當前位置:
首頁 > 文史 > 劫後餘生,F-16發動機突發故障到熄火著陸的正確姿勢

劫後餘生,F-16發動機突發故障到熄火著陸的正確姿勢

原著 :[美] 丹·漢普頓

譯者 :王威

太陽升起30分鐘後,機務開始撤去戰鬥機的輪檔。我駕駛的這架F-16位於埃及中部,現在是1992年1月一個周三的06點01分45秒。

我看了一眼抬頭顯示器上的綠色空速度數,然後觀察了一下外面的情況:一架報廢的蘇聯造轟炸機,斑駁的機場圍欄,遠處閃爍著一座小型的金字塔,一條破敗的跑道在我的眼前鋪展開來。
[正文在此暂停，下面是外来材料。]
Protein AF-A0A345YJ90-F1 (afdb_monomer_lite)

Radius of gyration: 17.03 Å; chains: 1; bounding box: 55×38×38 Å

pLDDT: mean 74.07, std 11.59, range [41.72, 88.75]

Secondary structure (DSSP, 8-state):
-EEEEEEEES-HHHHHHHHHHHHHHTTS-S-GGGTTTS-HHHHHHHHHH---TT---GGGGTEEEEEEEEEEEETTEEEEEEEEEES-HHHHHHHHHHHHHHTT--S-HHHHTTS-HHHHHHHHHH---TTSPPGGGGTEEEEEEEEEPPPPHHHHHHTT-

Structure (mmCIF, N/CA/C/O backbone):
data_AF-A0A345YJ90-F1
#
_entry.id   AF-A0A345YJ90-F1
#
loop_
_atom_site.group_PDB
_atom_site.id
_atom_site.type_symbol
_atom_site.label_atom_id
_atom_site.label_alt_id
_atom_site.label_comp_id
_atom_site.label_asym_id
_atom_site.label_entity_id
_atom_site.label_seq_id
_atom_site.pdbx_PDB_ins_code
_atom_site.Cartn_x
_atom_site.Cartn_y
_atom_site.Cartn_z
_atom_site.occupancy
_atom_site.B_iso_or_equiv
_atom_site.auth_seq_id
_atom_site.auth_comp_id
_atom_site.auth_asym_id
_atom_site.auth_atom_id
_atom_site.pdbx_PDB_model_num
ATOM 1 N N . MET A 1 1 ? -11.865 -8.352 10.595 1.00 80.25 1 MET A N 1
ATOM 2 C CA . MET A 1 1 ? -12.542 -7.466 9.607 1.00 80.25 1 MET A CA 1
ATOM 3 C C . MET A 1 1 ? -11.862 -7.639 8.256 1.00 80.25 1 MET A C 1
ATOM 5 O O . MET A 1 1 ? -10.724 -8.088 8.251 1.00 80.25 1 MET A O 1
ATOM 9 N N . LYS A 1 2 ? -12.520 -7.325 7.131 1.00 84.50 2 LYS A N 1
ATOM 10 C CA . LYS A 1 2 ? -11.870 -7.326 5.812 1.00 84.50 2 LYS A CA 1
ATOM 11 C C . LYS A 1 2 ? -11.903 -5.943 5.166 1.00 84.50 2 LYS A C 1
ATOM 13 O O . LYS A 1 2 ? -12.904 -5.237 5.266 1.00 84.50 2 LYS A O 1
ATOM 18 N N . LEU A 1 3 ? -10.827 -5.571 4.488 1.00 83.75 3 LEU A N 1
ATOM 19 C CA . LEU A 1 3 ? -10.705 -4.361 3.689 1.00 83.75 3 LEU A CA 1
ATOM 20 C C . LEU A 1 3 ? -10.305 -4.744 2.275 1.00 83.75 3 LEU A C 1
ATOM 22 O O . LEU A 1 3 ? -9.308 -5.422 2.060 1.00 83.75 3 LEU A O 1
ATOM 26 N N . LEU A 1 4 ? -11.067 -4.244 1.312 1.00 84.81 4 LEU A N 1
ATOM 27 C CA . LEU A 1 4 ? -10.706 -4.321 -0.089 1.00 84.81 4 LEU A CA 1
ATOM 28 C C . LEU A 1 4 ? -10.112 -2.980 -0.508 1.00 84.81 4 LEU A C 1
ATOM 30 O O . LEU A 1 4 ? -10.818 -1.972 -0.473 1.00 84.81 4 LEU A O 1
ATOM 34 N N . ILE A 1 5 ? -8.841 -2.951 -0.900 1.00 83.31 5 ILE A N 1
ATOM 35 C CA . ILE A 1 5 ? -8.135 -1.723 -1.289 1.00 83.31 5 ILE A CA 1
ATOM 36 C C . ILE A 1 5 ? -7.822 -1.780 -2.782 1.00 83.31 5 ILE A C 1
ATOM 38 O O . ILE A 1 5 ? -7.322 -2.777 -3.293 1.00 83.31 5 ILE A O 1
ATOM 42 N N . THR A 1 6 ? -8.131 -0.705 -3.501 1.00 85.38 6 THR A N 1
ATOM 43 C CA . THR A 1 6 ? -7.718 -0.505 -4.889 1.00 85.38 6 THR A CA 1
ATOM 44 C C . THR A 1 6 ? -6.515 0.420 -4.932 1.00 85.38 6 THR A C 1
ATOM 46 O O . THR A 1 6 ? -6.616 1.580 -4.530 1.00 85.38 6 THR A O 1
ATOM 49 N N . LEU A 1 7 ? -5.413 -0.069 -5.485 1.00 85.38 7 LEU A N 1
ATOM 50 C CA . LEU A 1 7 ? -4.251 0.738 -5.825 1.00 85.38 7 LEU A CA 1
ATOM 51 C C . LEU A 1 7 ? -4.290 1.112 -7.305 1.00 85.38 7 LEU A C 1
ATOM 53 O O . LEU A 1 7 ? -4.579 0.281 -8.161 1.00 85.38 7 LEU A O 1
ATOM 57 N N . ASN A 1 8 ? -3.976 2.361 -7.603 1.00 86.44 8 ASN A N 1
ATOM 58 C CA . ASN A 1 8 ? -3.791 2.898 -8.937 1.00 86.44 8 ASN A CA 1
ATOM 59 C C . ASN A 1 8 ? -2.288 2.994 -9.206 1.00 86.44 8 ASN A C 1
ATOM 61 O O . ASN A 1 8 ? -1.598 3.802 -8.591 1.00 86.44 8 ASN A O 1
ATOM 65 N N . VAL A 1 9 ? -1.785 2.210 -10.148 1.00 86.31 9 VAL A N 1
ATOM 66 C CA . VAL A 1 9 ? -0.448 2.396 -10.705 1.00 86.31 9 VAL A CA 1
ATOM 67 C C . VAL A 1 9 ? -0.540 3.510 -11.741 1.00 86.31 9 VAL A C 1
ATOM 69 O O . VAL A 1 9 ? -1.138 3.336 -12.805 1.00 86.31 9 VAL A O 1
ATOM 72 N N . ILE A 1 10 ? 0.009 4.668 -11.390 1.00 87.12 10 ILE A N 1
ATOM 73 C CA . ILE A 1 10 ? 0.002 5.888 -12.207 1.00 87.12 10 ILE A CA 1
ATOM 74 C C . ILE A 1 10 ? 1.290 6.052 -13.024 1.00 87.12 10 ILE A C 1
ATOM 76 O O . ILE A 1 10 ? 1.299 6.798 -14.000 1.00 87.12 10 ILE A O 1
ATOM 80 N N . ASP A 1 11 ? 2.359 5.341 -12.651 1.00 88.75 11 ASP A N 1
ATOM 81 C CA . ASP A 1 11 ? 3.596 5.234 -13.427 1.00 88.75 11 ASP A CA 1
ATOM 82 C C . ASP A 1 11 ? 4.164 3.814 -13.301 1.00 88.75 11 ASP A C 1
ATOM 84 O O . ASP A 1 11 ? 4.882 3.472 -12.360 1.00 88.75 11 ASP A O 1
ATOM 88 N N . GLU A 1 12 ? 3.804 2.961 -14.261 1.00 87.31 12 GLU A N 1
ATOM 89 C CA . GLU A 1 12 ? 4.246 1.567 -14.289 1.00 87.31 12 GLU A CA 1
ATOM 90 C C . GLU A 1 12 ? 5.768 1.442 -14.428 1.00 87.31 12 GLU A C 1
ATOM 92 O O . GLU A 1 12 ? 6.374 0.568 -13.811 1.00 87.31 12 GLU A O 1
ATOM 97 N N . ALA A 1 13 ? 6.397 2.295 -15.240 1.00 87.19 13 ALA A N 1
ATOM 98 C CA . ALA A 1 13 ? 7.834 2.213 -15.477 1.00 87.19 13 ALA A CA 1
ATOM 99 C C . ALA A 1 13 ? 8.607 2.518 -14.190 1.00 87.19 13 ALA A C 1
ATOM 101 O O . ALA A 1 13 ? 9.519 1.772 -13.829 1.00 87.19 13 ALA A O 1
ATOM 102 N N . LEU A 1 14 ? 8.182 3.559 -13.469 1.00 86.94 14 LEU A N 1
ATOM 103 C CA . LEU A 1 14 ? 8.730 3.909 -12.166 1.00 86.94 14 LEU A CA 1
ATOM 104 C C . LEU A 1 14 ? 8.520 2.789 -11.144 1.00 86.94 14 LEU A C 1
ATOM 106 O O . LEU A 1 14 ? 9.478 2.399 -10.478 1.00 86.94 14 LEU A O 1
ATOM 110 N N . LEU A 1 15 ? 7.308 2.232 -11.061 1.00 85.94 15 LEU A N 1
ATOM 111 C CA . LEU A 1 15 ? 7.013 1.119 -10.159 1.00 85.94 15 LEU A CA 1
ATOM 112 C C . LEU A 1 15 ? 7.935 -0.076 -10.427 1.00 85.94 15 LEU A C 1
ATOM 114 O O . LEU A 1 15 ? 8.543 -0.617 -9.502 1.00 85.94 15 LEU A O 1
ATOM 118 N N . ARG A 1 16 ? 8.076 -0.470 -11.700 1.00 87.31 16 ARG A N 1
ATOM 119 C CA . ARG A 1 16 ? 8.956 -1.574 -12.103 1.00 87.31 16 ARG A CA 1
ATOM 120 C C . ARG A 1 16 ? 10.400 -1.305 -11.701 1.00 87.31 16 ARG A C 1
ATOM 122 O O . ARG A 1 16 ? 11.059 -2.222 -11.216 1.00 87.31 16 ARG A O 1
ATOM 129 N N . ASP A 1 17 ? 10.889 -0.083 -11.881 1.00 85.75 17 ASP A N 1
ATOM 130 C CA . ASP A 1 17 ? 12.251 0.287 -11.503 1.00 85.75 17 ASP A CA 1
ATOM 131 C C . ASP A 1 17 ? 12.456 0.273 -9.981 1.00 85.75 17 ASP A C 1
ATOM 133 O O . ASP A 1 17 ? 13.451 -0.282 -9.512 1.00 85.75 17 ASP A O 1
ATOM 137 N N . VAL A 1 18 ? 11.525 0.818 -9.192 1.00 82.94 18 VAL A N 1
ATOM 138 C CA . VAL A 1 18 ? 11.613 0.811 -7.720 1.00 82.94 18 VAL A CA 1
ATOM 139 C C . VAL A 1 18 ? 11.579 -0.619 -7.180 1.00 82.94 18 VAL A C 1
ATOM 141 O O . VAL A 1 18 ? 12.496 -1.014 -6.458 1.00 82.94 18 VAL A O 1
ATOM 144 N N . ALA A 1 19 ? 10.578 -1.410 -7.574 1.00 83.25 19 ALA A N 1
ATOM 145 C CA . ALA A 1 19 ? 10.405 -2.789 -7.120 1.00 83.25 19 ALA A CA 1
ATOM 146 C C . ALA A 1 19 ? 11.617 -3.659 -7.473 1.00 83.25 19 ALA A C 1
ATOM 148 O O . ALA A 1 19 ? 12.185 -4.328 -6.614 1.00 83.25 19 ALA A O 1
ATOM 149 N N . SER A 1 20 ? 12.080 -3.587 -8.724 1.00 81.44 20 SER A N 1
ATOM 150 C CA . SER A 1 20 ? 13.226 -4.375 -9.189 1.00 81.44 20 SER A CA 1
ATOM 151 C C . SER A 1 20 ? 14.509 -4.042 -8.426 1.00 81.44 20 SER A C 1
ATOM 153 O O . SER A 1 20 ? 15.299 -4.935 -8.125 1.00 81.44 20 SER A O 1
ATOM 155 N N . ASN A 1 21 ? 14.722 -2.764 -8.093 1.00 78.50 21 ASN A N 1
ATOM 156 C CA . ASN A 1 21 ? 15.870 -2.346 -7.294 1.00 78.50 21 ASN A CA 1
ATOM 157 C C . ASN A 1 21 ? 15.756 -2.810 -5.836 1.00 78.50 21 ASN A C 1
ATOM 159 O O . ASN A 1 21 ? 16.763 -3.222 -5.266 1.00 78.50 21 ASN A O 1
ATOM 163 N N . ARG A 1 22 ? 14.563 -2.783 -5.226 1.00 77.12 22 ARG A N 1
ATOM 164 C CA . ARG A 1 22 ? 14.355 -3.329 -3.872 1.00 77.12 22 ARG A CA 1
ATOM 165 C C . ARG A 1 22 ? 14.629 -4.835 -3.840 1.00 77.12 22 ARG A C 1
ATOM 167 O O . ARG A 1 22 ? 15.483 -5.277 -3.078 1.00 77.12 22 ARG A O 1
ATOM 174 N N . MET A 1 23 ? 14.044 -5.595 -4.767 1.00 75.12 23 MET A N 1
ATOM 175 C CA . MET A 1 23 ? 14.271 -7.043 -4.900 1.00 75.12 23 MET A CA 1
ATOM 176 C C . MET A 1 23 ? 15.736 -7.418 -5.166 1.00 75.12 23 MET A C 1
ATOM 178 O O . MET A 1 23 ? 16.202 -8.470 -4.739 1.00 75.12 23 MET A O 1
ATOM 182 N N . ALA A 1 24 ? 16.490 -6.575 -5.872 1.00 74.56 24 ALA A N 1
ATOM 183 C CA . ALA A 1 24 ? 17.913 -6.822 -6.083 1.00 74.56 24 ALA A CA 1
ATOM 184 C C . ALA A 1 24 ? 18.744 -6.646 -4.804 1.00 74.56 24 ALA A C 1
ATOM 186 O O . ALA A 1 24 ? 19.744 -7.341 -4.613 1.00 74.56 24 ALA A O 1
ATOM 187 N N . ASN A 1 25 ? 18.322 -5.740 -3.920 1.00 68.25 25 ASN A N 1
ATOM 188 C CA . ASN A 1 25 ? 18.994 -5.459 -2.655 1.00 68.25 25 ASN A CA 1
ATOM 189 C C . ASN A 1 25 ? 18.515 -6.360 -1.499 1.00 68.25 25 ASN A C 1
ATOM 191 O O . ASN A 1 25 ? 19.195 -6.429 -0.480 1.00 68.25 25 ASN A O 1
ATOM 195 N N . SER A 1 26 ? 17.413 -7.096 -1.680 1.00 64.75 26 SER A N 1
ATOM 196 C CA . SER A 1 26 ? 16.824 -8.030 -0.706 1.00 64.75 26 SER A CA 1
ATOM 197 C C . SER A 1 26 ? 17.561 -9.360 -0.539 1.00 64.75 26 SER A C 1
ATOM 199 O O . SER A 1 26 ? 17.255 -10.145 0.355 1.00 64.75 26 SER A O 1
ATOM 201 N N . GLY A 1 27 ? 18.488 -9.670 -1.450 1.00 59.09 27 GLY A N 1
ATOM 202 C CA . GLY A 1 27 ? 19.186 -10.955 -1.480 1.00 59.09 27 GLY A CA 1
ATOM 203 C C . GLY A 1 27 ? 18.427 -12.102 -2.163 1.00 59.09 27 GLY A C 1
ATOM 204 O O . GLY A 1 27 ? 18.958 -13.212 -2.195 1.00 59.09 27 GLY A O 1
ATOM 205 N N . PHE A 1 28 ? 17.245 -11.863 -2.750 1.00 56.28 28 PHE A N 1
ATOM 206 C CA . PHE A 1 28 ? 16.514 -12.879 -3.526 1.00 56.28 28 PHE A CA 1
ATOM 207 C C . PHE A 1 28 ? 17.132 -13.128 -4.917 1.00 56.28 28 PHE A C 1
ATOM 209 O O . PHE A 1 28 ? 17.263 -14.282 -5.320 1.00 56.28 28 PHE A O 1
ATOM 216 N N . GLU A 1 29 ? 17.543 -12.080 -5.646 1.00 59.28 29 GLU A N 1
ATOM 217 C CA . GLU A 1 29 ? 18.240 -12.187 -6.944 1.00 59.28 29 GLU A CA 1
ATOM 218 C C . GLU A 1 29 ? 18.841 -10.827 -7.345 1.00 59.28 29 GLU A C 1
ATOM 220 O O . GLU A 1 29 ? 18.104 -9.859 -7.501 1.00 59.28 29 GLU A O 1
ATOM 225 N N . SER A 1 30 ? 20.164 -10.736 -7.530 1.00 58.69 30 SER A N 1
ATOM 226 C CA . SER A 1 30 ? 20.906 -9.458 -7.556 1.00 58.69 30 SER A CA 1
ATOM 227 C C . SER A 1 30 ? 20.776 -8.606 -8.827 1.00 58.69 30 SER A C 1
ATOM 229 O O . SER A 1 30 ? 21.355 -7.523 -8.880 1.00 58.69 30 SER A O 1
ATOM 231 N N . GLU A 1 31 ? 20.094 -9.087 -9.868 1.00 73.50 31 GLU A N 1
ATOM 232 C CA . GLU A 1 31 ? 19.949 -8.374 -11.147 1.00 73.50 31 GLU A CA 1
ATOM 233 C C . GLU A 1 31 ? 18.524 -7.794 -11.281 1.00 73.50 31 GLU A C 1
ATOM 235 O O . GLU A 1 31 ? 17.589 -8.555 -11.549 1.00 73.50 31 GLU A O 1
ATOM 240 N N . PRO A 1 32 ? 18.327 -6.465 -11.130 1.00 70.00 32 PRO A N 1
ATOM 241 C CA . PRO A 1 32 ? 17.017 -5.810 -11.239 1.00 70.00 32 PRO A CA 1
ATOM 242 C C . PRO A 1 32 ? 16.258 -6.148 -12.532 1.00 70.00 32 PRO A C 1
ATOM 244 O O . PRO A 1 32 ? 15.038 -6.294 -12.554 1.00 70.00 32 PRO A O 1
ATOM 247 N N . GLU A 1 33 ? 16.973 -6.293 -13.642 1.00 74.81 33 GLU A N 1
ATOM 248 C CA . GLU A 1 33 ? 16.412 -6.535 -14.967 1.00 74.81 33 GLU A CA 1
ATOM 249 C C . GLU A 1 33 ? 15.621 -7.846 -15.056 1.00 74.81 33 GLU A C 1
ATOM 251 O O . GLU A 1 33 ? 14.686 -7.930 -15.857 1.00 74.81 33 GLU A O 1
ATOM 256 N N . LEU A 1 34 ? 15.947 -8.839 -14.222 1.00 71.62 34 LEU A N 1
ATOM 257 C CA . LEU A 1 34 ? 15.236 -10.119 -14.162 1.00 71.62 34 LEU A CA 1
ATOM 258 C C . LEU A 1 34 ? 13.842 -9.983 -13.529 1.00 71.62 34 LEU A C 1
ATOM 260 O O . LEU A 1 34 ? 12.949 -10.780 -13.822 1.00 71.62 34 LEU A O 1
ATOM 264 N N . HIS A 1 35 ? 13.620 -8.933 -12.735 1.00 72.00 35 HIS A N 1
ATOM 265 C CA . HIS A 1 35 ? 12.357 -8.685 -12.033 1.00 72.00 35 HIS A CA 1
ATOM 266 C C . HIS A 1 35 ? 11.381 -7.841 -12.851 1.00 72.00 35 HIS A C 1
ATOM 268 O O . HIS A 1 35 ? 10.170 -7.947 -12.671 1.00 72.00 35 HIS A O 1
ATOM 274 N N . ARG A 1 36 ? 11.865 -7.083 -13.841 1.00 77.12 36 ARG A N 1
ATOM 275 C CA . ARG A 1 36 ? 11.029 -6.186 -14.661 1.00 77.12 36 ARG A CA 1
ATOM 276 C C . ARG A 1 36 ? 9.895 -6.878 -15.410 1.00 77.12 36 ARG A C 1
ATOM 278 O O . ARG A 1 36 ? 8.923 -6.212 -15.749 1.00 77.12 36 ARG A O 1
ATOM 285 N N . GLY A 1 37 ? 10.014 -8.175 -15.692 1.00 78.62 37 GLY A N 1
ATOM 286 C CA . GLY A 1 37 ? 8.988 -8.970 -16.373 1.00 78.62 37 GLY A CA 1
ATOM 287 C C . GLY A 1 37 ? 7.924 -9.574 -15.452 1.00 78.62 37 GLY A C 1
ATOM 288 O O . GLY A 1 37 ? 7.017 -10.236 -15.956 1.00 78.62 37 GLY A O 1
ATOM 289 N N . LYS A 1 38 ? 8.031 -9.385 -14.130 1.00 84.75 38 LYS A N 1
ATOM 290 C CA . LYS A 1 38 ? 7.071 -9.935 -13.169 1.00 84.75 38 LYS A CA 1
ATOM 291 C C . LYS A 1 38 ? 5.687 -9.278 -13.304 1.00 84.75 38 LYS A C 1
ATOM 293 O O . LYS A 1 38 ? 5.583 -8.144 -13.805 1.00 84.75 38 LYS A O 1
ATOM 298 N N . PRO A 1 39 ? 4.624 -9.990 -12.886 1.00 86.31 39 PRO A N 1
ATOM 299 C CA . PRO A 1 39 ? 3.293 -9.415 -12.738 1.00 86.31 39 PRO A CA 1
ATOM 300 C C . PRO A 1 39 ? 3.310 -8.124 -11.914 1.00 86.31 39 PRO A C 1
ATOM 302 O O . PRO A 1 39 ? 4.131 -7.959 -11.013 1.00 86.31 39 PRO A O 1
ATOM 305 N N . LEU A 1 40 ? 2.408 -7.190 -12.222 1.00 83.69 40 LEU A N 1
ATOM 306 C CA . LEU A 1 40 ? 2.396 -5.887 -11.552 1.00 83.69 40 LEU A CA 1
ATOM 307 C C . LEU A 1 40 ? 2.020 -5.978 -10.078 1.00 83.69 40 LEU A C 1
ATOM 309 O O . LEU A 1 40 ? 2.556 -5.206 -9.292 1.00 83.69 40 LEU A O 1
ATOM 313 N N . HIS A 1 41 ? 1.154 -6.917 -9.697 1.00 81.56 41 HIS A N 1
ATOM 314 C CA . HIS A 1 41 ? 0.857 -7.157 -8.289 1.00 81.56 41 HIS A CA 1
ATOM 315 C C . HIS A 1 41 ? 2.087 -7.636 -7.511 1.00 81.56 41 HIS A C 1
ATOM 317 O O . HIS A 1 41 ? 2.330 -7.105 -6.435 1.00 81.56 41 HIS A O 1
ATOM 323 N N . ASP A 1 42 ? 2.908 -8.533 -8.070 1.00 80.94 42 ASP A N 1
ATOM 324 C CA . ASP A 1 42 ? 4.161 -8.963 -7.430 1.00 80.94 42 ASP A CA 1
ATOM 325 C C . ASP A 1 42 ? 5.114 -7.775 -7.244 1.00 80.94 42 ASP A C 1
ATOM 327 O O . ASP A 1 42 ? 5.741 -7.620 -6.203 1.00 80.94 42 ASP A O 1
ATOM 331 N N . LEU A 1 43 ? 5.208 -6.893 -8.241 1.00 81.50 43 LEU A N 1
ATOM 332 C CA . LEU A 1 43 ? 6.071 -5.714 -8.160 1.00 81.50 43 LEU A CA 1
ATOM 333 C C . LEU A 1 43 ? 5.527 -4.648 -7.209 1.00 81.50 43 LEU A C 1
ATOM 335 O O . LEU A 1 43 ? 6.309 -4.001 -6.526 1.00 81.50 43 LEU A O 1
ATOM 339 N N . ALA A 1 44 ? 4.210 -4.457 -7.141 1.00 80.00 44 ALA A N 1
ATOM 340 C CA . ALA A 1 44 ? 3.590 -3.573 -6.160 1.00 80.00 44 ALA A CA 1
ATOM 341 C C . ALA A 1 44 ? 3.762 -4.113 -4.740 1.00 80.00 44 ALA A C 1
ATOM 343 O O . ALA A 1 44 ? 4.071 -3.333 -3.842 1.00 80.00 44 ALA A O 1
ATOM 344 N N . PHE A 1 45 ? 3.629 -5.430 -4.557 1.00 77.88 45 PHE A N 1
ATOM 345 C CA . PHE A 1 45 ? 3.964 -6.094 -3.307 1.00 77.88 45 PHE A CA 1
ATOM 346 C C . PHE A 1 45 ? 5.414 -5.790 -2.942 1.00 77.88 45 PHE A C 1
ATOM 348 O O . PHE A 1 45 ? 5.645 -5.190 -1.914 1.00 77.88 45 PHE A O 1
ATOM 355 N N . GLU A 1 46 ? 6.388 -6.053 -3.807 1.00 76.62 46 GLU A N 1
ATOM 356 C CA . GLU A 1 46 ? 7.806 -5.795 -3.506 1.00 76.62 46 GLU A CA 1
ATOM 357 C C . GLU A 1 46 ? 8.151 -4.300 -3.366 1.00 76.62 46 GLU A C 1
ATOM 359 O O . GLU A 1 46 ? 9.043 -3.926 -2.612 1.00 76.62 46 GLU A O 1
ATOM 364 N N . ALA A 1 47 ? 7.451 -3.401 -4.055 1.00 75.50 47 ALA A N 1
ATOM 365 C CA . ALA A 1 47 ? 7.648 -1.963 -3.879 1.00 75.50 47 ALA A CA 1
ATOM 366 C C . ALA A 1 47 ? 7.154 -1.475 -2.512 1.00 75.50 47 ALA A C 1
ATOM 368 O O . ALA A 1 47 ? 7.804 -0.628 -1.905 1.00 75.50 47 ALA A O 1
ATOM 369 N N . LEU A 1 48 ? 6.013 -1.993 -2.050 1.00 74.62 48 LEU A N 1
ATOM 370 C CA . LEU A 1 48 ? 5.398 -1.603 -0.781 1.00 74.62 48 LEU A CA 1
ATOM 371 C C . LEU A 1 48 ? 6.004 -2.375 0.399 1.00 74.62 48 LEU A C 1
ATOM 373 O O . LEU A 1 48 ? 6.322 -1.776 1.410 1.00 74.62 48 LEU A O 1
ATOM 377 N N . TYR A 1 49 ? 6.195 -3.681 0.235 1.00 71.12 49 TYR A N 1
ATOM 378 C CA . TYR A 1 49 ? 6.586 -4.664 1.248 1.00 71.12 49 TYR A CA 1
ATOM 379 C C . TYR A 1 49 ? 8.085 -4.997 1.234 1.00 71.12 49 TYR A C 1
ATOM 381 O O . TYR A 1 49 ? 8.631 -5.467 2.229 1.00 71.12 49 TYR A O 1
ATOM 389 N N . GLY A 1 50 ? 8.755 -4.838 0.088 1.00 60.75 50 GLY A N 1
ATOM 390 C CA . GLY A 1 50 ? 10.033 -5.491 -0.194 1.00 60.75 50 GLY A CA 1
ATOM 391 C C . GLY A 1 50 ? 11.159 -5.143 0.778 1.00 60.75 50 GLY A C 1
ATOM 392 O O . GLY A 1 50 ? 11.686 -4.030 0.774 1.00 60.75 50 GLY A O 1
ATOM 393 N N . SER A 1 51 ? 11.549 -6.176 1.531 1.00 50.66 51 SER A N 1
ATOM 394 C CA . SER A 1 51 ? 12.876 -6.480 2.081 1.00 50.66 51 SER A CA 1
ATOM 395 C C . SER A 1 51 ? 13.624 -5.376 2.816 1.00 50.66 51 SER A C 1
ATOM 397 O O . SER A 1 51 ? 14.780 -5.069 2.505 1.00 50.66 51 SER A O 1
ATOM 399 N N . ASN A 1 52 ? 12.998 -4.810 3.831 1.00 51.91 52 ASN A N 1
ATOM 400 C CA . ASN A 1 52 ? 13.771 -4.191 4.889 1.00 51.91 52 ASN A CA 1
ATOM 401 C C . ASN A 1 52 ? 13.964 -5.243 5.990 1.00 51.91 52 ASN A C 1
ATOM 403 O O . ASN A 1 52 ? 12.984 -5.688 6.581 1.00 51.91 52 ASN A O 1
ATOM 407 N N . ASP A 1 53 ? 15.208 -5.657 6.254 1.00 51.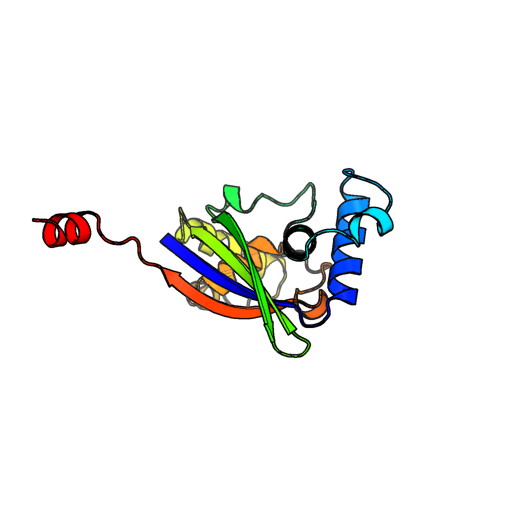41 53 ASP A N 1
ATOM 408 C CA . ASP A 1 53 ? 15.536 -6.636 7.312 1.00 51.41 53 ASP A CA 1
ATOM 409 C C . ASP A 1 53 ? 15.075 -6.166 8.712 1.00 51.41 53 ASP A C 1
ATOM 411 O O . ASP A 1 53 ? 14.908 -6.980 9.618 1.00 51.41 53 ASP A O 1
ATOM 415 N N . ASP A 1 54 ? 14.854 -4.856 8.871 1.00 51.97 54 ASP A N 1
ATOM 416 C CA . ASP A 1 54 ? 14.393 -4.202 10.100 1.00 51.97 54 ASP A CA 1
ATOM 417 C C . ASP A 1 54 ? 12.878 -3.914 10.120 1.00 51.97 54 ASP A C 1
ATOM 419 O O . ASP A 1 54 ? 12.373 -3.350 11.095 1.00 51.97 54 ASP A O 1
ATOM 423 N N . MET A 1 55 ? 12.126 -4.259 9.067 1.00 57.69 55 MET A N 1
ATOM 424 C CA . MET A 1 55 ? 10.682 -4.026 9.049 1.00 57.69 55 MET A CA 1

這是戰鬥機飛行員感覺最美好的時刻。在寧靜清爽的清晨,綁在熟悉的駕駛艙里,看著那些使人溫暖的儀錶背光。為了讓輪胎離開堅硬的混凝土跑道,這些包裹著我的金屬能產生超過上萬磅的推力。我在離地20英尺高的地方開始爬升。這條跑道長達12000英尺,超過2英里了。我開了大概20秒的加力, 當那串綠色的數字顯示「510」,即時速510節的時候,我瞟了一眼發動機讀數,隨後在06點02分03秒開始更陡峭的爬升。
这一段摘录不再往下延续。